Extracted entries
● ● ● ●

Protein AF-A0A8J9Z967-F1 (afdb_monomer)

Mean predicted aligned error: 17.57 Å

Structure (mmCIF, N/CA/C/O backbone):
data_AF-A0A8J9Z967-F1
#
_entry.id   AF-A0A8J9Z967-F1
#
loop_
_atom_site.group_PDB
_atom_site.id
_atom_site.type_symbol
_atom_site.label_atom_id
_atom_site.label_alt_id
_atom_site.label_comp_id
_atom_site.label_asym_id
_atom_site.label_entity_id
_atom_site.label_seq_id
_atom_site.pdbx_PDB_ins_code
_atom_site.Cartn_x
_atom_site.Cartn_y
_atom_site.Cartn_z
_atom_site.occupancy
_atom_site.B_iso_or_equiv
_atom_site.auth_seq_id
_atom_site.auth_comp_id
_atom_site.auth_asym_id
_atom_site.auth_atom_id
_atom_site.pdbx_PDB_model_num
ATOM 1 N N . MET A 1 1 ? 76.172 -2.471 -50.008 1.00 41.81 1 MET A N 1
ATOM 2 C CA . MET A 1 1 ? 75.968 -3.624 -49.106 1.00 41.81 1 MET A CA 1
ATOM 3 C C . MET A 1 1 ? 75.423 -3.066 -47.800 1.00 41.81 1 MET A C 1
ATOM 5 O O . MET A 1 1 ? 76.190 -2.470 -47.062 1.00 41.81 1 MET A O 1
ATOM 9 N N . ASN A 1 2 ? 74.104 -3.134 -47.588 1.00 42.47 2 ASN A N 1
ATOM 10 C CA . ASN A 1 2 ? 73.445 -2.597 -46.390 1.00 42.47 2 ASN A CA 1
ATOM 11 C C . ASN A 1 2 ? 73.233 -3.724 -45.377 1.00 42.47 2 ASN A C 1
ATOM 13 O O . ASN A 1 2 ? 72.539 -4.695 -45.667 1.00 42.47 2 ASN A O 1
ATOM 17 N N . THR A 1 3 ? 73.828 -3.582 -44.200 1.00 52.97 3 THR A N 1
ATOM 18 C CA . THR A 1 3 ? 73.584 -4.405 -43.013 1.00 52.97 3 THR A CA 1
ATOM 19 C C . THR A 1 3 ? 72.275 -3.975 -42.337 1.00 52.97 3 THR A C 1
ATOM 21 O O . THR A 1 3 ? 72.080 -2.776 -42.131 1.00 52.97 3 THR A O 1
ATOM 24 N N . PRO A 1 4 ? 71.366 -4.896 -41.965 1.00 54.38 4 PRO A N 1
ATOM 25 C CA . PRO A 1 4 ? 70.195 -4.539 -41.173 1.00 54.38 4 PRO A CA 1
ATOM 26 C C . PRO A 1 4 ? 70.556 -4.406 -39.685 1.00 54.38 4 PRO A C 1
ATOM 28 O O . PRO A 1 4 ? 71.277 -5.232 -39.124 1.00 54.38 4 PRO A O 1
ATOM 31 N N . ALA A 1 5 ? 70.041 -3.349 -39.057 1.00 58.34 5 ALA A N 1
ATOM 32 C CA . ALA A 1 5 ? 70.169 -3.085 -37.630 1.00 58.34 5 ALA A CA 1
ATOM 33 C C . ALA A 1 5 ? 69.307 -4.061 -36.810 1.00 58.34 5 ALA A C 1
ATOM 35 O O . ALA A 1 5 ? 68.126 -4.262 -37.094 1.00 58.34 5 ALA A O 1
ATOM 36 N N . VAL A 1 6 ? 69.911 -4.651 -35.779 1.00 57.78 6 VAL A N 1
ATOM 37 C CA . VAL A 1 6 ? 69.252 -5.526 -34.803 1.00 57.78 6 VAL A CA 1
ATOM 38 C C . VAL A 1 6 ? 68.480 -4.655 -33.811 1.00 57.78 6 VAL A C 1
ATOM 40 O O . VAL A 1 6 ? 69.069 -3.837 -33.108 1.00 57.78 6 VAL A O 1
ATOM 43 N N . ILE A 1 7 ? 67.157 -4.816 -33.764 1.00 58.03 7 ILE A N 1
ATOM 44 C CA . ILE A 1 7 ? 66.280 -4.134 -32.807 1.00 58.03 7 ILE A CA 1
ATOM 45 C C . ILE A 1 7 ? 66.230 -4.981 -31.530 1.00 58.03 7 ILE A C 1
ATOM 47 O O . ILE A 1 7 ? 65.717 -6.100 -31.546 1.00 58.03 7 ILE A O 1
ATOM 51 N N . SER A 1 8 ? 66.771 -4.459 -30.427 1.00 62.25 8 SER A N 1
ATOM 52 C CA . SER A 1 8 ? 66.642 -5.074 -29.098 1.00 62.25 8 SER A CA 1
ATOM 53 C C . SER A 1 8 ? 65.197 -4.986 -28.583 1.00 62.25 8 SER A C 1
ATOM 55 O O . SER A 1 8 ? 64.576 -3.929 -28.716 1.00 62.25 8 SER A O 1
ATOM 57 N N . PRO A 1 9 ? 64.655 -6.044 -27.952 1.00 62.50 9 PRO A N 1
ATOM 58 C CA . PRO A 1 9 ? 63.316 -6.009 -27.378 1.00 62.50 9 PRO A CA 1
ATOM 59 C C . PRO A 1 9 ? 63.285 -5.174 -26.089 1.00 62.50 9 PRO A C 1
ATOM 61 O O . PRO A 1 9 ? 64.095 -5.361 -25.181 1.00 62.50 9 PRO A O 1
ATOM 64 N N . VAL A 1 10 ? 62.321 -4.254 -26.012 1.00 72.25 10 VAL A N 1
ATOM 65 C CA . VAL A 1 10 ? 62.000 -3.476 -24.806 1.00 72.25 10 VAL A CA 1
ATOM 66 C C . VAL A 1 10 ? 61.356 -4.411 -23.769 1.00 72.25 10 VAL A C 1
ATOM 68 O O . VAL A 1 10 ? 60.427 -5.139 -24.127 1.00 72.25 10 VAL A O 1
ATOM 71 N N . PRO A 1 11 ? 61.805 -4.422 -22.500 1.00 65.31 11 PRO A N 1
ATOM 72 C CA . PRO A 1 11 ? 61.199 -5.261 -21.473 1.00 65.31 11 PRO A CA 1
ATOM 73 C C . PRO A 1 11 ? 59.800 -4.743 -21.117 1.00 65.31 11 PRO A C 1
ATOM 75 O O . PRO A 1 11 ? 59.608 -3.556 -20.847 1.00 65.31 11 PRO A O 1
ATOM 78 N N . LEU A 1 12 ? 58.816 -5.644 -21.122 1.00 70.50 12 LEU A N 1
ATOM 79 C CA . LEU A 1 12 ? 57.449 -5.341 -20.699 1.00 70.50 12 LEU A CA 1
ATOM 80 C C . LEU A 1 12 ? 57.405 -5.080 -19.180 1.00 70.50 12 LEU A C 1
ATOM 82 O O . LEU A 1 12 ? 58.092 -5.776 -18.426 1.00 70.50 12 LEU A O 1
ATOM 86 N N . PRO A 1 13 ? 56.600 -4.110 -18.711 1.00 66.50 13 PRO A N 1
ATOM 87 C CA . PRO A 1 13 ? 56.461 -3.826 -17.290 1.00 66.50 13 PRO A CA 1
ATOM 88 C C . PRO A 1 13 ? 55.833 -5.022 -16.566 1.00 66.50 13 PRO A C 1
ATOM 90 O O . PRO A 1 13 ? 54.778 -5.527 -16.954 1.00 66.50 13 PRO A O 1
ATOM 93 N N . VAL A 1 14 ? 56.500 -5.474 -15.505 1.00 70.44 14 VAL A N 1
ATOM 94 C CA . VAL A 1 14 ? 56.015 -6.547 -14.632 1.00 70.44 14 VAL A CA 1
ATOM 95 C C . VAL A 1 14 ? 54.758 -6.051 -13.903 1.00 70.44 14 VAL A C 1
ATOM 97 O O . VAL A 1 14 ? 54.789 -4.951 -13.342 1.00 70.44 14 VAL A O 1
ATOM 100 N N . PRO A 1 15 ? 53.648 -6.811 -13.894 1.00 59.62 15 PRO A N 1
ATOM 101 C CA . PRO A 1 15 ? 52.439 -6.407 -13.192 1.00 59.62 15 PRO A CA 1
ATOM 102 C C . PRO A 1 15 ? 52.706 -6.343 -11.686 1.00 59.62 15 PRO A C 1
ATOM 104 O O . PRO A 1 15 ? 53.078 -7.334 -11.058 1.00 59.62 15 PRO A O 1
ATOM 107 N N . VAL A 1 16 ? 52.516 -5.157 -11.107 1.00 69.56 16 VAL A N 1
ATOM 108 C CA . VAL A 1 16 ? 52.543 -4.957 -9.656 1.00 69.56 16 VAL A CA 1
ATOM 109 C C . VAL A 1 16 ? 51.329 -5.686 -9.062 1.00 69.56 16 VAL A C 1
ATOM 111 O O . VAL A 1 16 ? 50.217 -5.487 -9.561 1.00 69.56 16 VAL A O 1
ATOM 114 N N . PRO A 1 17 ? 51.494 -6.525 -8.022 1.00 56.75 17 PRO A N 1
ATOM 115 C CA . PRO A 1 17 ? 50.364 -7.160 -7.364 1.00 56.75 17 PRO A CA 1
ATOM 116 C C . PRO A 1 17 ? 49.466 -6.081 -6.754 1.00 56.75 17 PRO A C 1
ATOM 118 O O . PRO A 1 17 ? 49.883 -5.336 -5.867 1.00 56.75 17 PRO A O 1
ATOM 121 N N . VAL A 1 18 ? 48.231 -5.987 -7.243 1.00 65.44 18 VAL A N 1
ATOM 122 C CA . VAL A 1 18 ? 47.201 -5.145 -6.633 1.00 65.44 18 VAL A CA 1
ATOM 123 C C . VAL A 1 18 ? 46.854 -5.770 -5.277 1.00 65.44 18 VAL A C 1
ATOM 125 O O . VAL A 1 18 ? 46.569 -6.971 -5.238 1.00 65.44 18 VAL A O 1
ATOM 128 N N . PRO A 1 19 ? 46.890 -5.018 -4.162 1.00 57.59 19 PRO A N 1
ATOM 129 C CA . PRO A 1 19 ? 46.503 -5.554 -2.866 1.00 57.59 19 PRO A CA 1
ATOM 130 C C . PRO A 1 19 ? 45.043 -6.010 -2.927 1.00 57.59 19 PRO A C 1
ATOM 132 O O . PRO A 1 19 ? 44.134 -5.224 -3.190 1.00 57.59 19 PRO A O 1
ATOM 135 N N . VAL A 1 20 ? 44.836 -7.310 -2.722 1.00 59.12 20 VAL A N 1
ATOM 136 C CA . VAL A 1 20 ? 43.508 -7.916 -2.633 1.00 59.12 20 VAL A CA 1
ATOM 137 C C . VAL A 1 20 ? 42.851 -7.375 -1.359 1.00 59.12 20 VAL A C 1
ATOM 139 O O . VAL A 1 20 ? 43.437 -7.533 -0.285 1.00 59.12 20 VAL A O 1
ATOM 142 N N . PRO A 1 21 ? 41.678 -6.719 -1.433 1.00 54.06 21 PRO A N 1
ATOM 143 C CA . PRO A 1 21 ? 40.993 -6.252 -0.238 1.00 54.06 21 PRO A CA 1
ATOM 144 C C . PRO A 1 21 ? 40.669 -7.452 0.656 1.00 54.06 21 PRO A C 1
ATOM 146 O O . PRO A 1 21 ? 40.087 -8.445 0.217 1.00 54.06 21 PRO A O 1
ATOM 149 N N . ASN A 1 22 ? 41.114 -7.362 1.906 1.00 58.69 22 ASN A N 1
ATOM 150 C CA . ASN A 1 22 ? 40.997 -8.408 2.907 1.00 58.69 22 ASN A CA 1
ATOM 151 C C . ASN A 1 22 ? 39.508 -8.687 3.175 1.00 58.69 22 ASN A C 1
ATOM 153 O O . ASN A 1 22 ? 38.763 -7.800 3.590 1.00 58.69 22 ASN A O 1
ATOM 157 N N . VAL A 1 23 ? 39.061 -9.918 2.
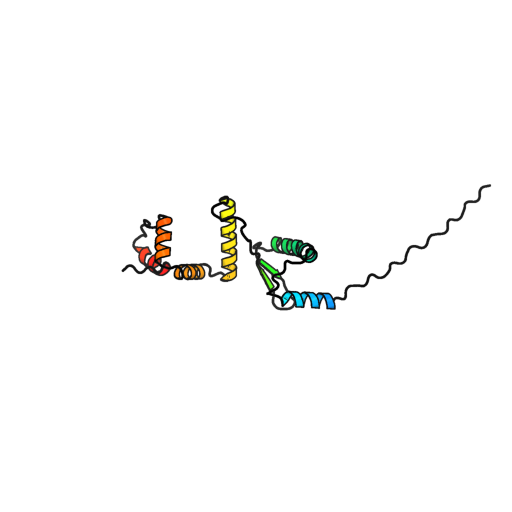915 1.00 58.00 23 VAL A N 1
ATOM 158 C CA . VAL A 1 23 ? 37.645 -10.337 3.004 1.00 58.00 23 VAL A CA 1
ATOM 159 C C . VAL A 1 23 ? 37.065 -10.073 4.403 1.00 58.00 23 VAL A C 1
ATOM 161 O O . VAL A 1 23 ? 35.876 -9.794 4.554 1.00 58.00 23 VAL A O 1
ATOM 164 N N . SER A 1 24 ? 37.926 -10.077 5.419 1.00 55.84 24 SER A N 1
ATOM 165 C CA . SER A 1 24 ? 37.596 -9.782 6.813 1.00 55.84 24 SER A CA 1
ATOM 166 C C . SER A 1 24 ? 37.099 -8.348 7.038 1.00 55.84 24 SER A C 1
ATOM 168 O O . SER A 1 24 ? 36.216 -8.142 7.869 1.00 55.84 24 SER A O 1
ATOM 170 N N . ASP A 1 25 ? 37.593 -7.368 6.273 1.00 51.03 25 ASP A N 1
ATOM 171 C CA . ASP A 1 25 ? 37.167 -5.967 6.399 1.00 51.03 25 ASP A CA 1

● ● ● ●

Please copy the lines in the records above between the one holding "ATOM 82 O O" and the one holding "ATOM 132 O O", inclusive, exactly and with no other line.

ATOM 82 O O . LEU A 1 12 ? 58.092 -5.776 -18.426 1.00 70.50 12 LEU A O 1
ATOM 86 N N . PRO A 1 13 ? 56.600 -4.110 -18.711 1.00 66.50 13 PRO A N 1
ATOM 87 C CA . PRO A 1 13 ? 56.461 -3.826 -17.290 1.00 66.50 13 PRO A CA 1
ATOM 88 C C . PRO A 1 13 ? 55.833 -5.022 -16.566 1.00 66.50 13 PRO A C 1
ATOM 90 O O . PRO A 1 13 ? 54.778 -5.527 -16.954 1.00 66.50 13 PRO A O 1
ATOM 93 N N . VAL A 1 14 ? 56.500 -5.474 -15.505 1.00 70.44 14 VAL A N 1
ATOM 94 C CA . VAL A 1 14 ? 56.015 -6.547 -14.632 1.00 70.44 14 VAL A CA 1
ATOM 95 C C . VAL A 1 14 ? 54.758 -6.051 -13.903 1.00 70.44 14 VAL A C 1
ATOM 97 O O . VAL A 1 14 ? 54.789 -4.951 -13.342 1.00 70.44 14 VAL A O 1
ATOM 100 N N . PRO A 1 15 ? 53.648 -6.811 -13.894 1.00 59.62 15 PRO A N 1
ATOM 101 C CA . PRO A 1 15 ? 52.439 -6.407 -13.192 1.00 59.62 15 PRO A CA 1
ATOM 102 C C . PRO A 1 15 ? 52.706 -6.343 -11.686 1.00 59.62 15 PRO A C 1
ATOM 104 O O . PRO A 1 15 ? 53.078 -7.334 -11.058 1.00 59.62 15 PRO A O 1
ATOM 107 N N . VAL A 1 16 ? 52.516 -5.157 -11.107 1.00 69.56 16 VAL A N 1
ATOM 108 C CA . VAL A 1 16 ? 52.543 -4.957 -9.656 1.00 69.56 16 VAL A CA 1
ATOM 109 C C . VAL A 1 16 ? 51.329 -5.686 -9.062 1.00 69.56 16 VAL A C 1
ATOM 111 O O . VAL A 1 16 ? 50.217 -5.487 -9.561 1.00 69.56 16 VAL A O 1
ATOM 114 N N . PRO A 1 17 ? 51.494 -6.525 -8.022 1.00 56.75 17 PRO A N 1
ATOM 115 C CA . PRO A 1 17 ? 50.364 -7.160 -7.364 1.00 56.75 17 PRO A CA 1
ATOM 116 C C . PRO A 1 17 ? 49.466 -6.081 -6.754 1.00 56.75 17 PRO A C 1
ATOM 118 O O . PRO A 1 17 ? 49.883 -5.336 -5.867 1.00 56.75 17 PRO A O 1
ATOM 121 N N . VAL A 1 18 ? 48.231 -5.987 -7.243 1.00 65.44 18 VAL A N 1
ATOM 122 C CA . VAL A 1 18 ? 47.201 -5.145 -6.633 1.00 65.44 18 VAL A CA 1
ATOM 123 C C . VAL A 1 18 ? 46.854 -5.770 -5.277 1.00 65.44 18 VAL A C 1
ATOM 125 O O . VAL A 1 18 ? 46.569 -6.971 -5.238 1.00 65.44 18 VAL A O 1
ATOM 128 N N . PRO A 1 19 ? 46.890 -5.018 -4.162 1.00 57.59 19 PRO A N 1
ATOM 129 C CA . PRO A 1 19 ? 46.503 -5.554 -2.866 1.00 57.59 19 PRO A CA 1
ATOM 130 C C . PRO A 1 19 ? 45.043 -6.010 -2.927 1.00 57.59 19 PRO A C 1
ATOM 132 O O . PRO A 1 19 ? 44.134 -5.224 -3.190 1.00 57.59 19 PRO A O 1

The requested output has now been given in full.